Возможно, какой-то намек даст рукопись, прошедшая через руки всех, кто фигурирует в деле Наметкина. Но тут опять случилась заминка. Ох. не ко времени подоспела эта лингвистическая конференция. Правильно говорят знающие люди: удача сродни половому влечению — если пропадет, то навсегда.
Имелось еще немало вопросов, столь неясных, что о них и вспоминать не хотелось. Ну, например: Олег Наметкин мертв? Или не совсем?
Как преступники проникли в его палату?
Кто истинный автор шифрованной рукописи? По крайней мере не Лукошников, который в трехстрочном заявлении об улучшении жилищных условий умудрился сделать дюжину ошибок…
Как удается Тамарке-санитарке, она же Доан Динь Тхи, так ловко, а главное, так убедительно, менять свое внутреннее обличье?
Каким путем попала к ней малява, написанная на древнегреческом языке, а потом и кусок проволоки, которым были открыты наручники?
Мысли эти, постепенно теряя ясность, как бы сливались между собой, превращаясь в нечто напоминающее глубокую, черную трясину, и душа Донцова, развоплощаясь, тонула в ней, оставив тело ворочаться и мучительно подрагивать на койке.
Однако уснуть окончательно ему не дал телефонный звонок.
Донцов ожидал чего угодно — весточки от Цимбаларя, наконец-то уломавшего несговорчивых лингвистов, сообщений дежурного по отделу, разузнавшего что-то интересное, доклада эксперта-криминалиста из главка, которого он упросил-таки сделать анализ вне всякой очереди — но только не этого голоса, вкрадчивого и негромкого, как бы лишенного четко выраженной половой и возрастной принадлежности, хотя и явно незнакомого, но вроде бы уже где-то слышанного.
— Это квартира следователя Донцова? — таков был первый вопрос звонившего после традиционных «алло» и «здравствуйте».
Ответ прозвучал предельно лаконично:
— Да.
— Простите, а как вас величать по имени-отчеству?
— Кто это говорит? — Сердце Донцова, уже немного успокоившееся, забилось в прежнем лихорадочном ритме.
— Скоро узнаете, — пообещал незнакомец. — Так как все же? Иван Иванович?
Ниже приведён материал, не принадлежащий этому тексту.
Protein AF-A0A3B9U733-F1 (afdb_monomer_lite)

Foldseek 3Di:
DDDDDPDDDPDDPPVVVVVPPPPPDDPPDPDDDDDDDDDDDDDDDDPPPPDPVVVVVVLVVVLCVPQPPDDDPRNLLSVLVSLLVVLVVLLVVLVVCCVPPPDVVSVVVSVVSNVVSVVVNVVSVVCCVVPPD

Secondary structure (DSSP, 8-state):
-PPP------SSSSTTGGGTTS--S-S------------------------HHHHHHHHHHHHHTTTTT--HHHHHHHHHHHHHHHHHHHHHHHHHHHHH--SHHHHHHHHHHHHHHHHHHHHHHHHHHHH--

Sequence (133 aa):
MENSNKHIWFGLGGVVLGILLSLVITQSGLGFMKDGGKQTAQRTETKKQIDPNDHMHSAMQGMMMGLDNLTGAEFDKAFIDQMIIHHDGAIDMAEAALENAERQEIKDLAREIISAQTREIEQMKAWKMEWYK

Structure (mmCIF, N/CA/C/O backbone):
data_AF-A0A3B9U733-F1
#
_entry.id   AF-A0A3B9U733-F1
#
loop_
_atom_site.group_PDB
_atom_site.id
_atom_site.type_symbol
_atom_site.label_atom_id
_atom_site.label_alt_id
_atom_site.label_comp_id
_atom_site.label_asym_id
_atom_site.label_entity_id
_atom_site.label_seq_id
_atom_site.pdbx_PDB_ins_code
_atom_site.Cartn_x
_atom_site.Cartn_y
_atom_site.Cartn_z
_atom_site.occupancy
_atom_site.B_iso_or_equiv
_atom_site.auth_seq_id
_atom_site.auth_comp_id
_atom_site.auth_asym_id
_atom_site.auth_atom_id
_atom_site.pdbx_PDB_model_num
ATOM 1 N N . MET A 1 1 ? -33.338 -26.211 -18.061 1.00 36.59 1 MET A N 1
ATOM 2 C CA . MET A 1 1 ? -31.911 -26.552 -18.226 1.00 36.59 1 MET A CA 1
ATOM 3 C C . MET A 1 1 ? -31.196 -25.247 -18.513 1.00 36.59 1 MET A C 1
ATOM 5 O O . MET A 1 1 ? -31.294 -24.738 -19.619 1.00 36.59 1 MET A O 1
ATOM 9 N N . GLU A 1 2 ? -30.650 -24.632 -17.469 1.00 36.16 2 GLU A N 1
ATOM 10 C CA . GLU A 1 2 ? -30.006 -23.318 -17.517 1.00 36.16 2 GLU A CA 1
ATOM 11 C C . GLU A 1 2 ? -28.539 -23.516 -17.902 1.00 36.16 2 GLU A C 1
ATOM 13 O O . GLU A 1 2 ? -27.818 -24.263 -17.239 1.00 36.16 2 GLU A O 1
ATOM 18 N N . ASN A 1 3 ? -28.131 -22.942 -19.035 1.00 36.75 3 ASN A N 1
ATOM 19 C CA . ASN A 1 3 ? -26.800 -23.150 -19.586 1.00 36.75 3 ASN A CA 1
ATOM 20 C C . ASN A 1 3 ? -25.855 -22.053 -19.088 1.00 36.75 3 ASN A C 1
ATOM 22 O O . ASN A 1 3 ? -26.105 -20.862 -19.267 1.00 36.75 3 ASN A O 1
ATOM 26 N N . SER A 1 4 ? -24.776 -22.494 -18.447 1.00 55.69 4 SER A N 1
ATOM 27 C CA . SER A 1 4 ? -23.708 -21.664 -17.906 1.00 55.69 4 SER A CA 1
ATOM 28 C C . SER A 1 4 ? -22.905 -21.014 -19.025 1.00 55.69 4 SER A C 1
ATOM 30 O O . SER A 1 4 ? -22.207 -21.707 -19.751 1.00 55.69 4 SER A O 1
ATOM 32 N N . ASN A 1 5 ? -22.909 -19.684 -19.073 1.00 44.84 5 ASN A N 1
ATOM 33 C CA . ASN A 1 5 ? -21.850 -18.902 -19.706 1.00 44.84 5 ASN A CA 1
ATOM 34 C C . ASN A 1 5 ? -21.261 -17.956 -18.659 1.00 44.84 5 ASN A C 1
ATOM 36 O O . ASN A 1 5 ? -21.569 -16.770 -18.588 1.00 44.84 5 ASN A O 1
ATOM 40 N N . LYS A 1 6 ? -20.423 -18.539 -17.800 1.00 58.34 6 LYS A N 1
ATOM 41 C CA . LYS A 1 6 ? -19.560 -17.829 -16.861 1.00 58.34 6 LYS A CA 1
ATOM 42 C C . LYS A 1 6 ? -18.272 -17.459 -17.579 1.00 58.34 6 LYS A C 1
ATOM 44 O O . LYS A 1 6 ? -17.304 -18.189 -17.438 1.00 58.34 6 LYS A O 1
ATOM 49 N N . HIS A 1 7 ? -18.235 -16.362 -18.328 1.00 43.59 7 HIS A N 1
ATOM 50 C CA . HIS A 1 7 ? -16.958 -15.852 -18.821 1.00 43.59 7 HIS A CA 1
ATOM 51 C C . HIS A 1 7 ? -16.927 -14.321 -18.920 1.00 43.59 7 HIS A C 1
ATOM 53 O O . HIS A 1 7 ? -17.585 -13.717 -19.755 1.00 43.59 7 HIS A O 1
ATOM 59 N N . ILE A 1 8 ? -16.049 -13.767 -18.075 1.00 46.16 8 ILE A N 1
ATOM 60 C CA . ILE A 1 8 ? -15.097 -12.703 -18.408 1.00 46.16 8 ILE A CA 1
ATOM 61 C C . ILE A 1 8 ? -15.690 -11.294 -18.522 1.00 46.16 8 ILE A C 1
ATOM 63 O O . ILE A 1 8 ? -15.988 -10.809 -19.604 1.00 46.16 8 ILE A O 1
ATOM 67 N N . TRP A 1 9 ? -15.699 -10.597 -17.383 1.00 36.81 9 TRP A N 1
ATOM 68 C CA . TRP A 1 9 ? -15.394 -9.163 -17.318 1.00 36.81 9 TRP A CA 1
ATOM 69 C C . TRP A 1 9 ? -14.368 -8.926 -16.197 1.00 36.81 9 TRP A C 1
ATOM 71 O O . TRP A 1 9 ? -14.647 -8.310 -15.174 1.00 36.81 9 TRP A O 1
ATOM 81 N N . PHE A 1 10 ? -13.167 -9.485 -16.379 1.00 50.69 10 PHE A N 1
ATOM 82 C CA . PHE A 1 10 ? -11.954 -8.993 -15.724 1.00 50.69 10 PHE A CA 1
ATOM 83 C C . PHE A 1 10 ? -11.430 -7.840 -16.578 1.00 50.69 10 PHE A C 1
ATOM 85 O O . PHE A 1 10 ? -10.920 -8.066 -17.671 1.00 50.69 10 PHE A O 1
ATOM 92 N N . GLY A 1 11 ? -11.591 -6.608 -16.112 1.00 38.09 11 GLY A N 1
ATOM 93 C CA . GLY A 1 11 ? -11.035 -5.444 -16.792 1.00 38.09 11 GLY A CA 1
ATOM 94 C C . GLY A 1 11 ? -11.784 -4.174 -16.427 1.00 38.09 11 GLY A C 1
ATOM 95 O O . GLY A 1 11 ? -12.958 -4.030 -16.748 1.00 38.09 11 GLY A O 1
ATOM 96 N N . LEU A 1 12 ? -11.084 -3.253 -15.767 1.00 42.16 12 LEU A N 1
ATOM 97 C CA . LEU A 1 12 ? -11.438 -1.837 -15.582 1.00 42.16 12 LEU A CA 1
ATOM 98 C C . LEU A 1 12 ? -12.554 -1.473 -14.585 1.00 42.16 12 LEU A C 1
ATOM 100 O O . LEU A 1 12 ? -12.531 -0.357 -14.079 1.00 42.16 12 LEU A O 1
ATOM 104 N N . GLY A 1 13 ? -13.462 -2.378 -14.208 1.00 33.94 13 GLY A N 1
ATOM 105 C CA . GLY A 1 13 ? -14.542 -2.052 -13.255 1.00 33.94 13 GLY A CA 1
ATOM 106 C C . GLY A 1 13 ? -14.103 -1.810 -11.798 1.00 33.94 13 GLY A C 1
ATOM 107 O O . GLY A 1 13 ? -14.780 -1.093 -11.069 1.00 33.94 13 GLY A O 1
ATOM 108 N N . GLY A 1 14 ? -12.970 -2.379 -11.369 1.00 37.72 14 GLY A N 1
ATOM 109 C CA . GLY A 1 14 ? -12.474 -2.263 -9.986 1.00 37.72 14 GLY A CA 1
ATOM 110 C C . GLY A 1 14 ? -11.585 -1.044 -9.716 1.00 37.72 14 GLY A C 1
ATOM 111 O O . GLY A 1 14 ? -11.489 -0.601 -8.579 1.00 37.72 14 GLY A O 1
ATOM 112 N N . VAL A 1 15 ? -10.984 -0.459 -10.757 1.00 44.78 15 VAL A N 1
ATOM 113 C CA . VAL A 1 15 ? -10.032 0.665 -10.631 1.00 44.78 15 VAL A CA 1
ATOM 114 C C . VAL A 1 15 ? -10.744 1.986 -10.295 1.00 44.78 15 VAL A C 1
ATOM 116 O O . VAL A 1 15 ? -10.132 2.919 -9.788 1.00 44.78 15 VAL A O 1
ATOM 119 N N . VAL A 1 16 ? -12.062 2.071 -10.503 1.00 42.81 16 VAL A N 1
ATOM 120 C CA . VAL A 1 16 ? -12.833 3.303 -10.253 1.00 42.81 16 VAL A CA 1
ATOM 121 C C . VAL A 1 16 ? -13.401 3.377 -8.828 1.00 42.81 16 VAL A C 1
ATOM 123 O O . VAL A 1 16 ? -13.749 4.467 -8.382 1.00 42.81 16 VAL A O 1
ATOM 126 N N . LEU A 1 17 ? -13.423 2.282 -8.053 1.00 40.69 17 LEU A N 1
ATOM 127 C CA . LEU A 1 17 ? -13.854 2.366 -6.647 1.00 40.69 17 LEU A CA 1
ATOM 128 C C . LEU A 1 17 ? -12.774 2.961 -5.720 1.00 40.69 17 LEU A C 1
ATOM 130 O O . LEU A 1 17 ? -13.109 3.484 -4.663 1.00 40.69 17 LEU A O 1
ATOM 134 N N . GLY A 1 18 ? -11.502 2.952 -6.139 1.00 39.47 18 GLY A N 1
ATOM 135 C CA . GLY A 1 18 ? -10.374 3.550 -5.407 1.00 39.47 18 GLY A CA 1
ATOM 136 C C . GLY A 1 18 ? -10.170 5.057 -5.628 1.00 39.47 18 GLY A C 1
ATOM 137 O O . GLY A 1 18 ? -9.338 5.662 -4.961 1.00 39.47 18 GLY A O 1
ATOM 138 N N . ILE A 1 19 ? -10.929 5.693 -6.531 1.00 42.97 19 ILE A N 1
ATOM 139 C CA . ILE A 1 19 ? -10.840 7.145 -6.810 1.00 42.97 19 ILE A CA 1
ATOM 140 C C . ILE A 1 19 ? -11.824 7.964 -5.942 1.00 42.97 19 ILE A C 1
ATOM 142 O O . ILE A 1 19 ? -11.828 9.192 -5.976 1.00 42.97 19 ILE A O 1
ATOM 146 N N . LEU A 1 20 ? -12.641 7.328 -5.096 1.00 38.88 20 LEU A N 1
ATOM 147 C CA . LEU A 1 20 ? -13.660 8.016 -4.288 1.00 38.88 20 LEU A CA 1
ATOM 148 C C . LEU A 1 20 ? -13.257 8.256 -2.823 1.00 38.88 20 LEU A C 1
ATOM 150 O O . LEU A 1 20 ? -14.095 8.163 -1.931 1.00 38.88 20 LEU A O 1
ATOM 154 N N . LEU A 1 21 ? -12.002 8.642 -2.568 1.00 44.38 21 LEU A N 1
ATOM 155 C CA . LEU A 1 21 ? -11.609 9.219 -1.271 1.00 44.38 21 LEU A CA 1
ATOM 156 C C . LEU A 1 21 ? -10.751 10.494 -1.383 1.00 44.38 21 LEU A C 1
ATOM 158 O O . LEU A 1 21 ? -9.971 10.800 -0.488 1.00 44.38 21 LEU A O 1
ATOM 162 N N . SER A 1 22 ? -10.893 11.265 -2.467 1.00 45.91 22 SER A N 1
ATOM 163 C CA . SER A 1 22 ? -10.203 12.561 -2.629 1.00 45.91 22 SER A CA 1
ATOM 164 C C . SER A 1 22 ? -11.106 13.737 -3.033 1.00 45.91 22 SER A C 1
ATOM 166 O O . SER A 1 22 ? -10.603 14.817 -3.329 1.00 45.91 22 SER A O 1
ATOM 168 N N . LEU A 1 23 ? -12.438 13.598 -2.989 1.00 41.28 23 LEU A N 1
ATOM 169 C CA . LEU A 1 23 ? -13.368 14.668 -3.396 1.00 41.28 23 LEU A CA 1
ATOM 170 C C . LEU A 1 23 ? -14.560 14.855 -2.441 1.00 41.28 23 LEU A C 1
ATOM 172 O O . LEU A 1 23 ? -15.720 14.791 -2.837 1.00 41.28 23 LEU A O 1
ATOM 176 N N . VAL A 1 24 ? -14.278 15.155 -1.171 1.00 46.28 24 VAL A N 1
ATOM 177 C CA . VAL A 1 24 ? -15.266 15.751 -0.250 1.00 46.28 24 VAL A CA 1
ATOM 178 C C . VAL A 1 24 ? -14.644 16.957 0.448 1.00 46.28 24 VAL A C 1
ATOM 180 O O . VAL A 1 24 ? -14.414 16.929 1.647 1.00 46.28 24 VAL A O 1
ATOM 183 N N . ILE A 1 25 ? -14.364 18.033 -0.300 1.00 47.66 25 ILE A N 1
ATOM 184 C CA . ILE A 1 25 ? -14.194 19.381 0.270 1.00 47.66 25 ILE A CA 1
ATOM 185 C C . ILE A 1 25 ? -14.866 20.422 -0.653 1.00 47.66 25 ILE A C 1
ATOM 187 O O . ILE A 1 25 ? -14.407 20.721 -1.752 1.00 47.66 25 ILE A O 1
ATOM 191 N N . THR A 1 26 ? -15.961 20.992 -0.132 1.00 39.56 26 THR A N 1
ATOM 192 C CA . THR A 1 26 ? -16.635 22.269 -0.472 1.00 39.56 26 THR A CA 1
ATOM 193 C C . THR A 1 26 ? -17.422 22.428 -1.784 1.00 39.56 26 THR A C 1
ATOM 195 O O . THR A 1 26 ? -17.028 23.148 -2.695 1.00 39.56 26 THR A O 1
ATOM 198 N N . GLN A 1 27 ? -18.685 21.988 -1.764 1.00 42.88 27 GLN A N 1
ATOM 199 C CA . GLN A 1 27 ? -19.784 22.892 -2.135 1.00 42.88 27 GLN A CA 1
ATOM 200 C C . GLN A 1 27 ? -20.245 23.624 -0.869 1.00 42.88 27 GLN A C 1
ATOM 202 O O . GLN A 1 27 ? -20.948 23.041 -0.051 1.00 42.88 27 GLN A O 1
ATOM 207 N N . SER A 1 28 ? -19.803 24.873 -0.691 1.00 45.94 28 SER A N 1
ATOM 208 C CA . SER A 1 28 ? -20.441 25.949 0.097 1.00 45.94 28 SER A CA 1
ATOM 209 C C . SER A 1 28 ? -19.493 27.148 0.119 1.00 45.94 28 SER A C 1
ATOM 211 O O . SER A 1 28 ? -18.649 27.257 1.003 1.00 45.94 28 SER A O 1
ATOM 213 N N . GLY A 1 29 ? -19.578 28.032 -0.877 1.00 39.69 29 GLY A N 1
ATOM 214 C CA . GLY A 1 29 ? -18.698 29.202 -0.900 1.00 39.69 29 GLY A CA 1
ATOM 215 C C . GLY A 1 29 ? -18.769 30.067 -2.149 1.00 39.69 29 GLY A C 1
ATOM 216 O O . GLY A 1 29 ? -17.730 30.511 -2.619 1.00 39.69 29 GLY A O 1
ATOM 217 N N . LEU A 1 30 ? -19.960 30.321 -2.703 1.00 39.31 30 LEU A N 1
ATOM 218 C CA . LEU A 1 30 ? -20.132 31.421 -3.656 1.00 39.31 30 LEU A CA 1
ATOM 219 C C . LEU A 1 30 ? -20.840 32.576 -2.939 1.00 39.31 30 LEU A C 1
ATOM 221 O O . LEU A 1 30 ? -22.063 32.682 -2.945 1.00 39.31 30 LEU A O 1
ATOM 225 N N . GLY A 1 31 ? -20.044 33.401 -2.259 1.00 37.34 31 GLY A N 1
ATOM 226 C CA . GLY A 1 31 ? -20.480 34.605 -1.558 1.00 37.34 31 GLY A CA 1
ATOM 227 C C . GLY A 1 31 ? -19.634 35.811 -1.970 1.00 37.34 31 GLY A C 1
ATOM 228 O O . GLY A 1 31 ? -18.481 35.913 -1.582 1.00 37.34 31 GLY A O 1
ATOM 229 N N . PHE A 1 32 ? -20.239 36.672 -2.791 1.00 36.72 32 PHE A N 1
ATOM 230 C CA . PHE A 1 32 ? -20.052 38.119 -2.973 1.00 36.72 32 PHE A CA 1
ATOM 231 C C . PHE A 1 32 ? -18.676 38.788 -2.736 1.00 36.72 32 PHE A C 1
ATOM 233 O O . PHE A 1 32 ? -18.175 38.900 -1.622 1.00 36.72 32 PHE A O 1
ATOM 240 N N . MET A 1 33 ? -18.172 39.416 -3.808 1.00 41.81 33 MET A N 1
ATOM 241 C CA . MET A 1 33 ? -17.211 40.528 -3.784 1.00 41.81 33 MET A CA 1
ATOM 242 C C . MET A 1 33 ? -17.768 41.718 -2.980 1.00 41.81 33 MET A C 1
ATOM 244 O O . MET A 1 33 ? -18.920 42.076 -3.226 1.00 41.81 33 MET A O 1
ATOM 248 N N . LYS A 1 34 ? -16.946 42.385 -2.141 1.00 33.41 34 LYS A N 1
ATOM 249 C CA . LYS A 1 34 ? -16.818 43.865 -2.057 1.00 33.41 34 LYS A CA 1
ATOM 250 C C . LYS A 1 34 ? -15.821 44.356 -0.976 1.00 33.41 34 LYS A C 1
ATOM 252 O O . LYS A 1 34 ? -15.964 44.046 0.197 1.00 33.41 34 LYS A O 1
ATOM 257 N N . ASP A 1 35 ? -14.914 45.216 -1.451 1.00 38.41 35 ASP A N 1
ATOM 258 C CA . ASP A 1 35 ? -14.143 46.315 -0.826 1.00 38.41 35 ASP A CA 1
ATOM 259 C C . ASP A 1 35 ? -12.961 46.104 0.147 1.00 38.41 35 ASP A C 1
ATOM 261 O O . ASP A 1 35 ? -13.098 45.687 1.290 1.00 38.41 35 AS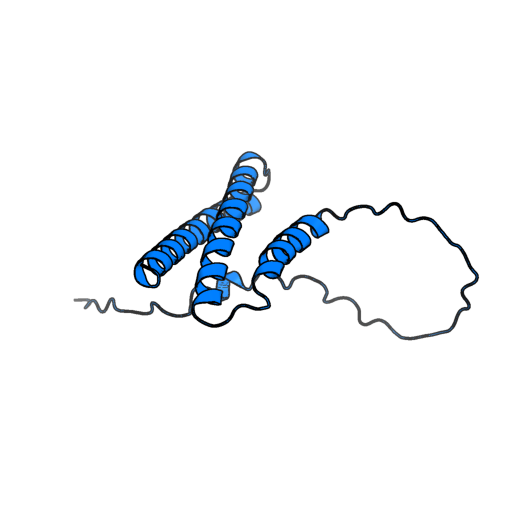P A O 1
ATOM 265 N N . GLY A 1 36 ? -11.791 46.567 -0.321 1.00 40.94 36 GLY A N 1
ATOM 266 C CA . GLY A 1 36 ? -11.089 47.759 0.182 1.00 40.94 36 GLY A CA 1
ATOM 267 C C . GLY A 1 36 ? -10.914 47.967 1.691 1.00 40.94 36 GLY A C 1
ATOM 268 O O . GLY A 1 36 ? -11.739 48.607 2.334 1.00 40.94 36 GLY A O 1
ATOM 269 N N . GLY A 1 37 ? -9.741 47.608 2.223 1.00 31.42 37 GLY A N 1
ATOM 270 C CA . GLY A 1 37 ? -9.313 48.005 3.568 1.00 31.42 37 GLY A CA 1
ATOM 271 C C . GLY A 1 37 ? -7.813 47.804 3.790 1.00 31.42 37 GLY A C 1
ATOM 272 O O . GLY A 1 37 ? -7.295 46.705 3.635 1.00 31.42 37 GLY A O 1
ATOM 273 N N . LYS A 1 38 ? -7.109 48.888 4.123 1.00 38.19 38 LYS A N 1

Карл Карлович?
— Странно… Телефон мой вы знаете, а имя-отчество почему-то нет.
— Номер вашего телефона написан на аппарате, — хладнокровно пояснил незнакомец.
— А все мои паспортные данные можно найти в документах, хранящихся по соседству с телефонным аппаратом! — осерчал Донцов.
— В отличие от вас я не считаю для себя возможным заглядывать в чужие документы, — голос был по-прежнему спокоен.
— Кто вы в конце концов такой? Представьтесь, или я брошу трубку.
— Можете называть меня Олегом Наметкиным.
Нечто подобное Донцов ожидал с самого начала, и тем не менее это был настоящий сюрприз. Ведь сюрпризом можно назвать что угодно, вплоть до злого розыгрыша.
— Олег Наметкин умер десять дней назад, и его тело давно кремировано, — резко ответил он.
— Глупо было бы отрицать очевидные факты. Но из всех возможных имен это для меня самое близкое.
— Вам эти дурацкие шуточки еще не надоели?
— Ну зачем же так? Не надо нервничать. Вы все же следователь с приличным стажем, а не кисейная барышня. Вам ли бояться оживших мертвецов? Давайте поговорим спокойно. Как мужчина с… прошу прощения, я, кажется, слегка заговорился… Как благородный человек с благородным человеком.
— Хорошо, Олег Наметкин, — с нажимом произнес Донцов. — Давайте поговорим. Хотелось бы знать: какова цель вашего звонка? Просто поболтать? Вам стало скучно на том свете?
— Только не надо язвить. Об упомянутом вами том свете я знаю предостаточно, и смею вас уверить, что это совсем не тема для упражнений в остроумии… А звоню я вам с чисто прагматической целью. У меня есть к вам одна просьба. Или, если хотите, предложение.
— Слушаю внимательно.
— Хотелось бы, чтобы нас оставили в покое.